Every line from the one with "ATOM 47 N N" through the end of the records below should be restated word for word, and nothing outside that span.
>>
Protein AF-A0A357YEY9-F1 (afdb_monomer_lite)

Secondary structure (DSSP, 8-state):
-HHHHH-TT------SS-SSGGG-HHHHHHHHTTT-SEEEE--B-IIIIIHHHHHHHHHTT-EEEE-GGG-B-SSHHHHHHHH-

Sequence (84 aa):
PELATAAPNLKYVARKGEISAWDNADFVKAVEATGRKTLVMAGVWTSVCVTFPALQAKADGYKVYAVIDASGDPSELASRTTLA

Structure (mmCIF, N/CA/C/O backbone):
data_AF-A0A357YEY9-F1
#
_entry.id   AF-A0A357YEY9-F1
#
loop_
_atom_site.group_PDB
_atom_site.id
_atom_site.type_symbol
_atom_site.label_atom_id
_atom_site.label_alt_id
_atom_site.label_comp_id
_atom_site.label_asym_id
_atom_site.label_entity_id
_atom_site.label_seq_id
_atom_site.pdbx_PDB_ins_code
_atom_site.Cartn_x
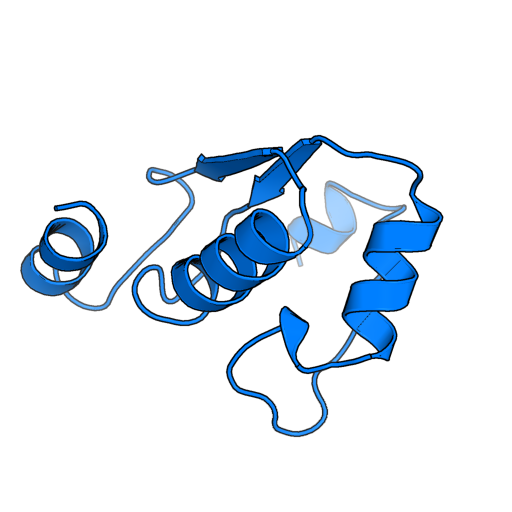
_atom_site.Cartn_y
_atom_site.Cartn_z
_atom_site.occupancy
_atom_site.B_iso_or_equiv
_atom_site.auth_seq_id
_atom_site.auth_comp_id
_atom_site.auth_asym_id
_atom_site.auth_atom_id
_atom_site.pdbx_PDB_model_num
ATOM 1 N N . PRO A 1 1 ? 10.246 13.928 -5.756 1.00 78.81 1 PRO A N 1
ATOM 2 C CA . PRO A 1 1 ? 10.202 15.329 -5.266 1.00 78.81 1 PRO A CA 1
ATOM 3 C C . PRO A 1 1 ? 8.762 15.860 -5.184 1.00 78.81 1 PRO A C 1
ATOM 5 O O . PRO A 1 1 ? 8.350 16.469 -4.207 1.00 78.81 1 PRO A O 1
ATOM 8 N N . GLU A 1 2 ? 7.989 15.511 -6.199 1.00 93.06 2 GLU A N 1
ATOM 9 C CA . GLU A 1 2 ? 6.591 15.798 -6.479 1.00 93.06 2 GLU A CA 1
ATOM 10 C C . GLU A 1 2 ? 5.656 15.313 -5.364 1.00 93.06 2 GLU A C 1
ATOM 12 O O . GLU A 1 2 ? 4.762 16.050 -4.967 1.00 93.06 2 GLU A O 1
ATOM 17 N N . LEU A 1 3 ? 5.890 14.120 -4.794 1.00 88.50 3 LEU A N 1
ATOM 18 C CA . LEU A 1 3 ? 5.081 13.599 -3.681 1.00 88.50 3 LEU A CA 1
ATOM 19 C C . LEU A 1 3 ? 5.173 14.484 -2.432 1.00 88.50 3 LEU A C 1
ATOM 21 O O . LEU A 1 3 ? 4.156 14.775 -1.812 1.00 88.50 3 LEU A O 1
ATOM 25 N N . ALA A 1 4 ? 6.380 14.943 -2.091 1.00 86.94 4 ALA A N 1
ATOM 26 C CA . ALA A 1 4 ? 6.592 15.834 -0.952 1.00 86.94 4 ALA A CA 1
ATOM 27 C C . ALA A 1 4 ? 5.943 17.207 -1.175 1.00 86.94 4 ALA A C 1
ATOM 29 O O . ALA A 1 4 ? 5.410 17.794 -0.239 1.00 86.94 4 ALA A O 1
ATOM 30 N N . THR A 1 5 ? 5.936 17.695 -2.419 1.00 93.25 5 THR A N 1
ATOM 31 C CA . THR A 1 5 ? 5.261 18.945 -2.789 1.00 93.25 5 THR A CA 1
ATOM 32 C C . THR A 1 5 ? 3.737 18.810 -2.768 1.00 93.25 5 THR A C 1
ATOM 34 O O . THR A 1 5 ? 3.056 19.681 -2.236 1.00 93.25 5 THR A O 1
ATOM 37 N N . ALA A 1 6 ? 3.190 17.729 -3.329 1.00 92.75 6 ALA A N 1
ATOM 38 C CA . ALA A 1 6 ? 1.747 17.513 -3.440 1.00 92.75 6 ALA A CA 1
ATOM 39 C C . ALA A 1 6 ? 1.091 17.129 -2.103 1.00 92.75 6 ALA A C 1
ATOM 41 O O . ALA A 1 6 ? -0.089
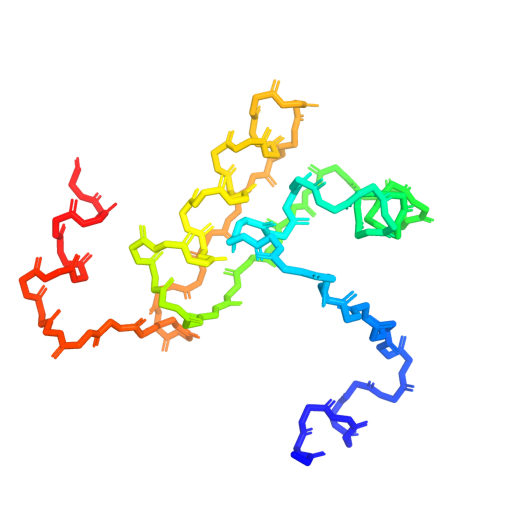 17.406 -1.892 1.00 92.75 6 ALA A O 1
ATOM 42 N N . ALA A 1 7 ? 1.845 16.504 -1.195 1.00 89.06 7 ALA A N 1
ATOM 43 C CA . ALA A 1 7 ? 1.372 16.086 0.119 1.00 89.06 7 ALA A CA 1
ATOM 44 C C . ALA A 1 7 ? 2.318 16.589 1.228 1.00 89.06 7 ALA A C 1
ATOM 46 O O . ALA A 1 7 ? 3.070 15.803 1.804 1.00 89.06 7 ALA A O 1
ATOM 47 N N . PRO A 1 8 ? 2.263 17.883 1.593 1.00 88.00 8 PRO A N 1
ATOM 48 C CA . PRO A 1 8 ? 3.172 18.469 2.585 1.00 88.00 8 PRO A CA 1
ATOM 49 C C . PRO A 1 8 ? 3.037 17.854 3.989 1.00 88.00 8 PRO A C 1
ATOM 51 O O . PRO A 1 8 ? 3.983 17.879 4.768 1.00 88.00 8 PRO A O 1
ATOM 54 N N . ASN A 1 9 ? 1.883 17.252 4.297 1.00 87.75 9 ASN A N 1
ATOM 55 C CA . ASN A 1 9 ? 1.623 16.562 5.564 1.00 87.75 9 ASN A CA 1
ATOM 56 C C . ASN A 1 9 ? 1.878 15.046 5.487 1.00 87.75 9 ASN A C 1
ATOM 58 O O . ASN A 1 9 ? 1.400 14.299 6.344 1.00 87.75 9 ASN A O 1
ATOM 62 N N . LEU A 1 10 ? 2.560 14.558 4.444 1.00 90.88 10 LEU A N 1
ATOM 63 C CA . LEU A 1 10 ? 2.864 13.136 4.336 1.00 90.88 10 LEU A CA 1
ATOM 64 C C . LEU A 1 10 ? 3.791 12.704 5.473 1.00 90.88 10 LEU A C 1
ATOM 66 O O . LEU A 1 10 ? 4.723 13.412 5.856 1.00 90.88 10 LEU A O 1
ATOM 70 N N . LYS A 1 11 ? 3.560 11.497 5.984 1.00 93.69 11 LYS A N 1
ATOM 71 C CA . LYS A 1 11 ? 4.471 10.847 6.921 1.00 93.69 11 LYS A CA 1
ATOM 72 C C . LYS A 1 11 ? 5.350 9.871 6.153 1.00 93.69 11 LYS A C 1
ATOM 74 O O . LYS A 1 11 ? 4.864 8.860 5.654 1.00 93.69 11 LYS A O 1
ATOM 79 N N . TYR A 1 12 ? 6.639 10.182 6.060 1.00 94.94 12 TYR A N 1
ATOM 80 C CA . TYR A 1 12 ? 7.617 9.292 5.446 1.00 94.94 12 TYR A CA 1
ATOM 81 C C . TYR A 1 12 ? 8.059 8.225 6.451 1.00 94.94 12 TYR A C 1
<<
**EXERCISE SOLUTION:**
ATOM 47 N N . PRO A 1 8 ? 2.263 17.883 1.593 1.00 88.00 8 PRO A N 1
ATOM 48 C CA . PRO A 1 8 ? 3.172 18.469 2.585 1.00 88.00 8 PRO A CA 1
ATOM 49 C C . PRO A 1 8 ? 3.037 17.854 3.989 1.00 88.00 8 PRO A C 1
ATOM 51 O O . PRO A 1 8 ? 3.983 17.879 4.768 1.00 88.00 8 PRO A O 1
ATOM 54 N N . ASN A 1 9 ? 1.883 17.252 4.297 1.00 87.75 9 ASN A N 1
ATOM 55 C CA . ASN A 1 9 ? 1.623 16.562 5.564 1.00 87.75 9 ASN A CA 1
ATOM 56 C C . ASN A 1 9 ? 1.878 15.046 5.487 1.00 87.75 9 ASN A C 1
ATOM 58 O O . ASN A 1 9 ? 1.400 14.299 6.344 1.00 87.75 9 ASN A O 1
ATOM 62 N N . LEU A 1 10 ? 2.560 14.558 4.444 1.00 90.88 10 LEU A N 1
ATOM 63 C CA . LEU A 1 10 ? 2.864 13.136 4.336 1.00 90.88 10 LEU A CA 1
ATOM 64 C C . LEU A 1 10 ? 3.791 12.704 5.473 1.00 90.88 10 LEU A C 1
ATOM 66 O O . LEU A 1 10 ? 4.723 13.412 5.856 1.00 90.88 10 LEU A O 1
ATOM 70 N N . LYS A 1 11 ? 3.560 11.497 5.984 1.00 93.69 11 LYS A N 1
ATOM 71 C CA . LYS A 1 11 ? 4.471 10.847 6.921 1.00 93.69 11 LYS A CA 1
ATOM 72 C C . LYS A 1 11 ? 5.350 9.871 6.153 1.00 93.69 11 LYS A C 1
ATOM 74 O O . LYS A 1 11 ? 4.864 8.860 5.654 1.00 93.69 11 LYS A O 1
ATOM 79 N N . TYR A 1 12 ? 6.639 10.182 6.060 1.00 94.94 12 TYR A N 1
ATOM 80 C CA . TYR A 1 12 ? 7.617 9.292 5.446 1.00 94.94 12 TYR A CA 1
ATOM 81 C C . TYR A 1 12 ? 8.059 8.225 6.451 1.00 94.94 12 TYR A C 1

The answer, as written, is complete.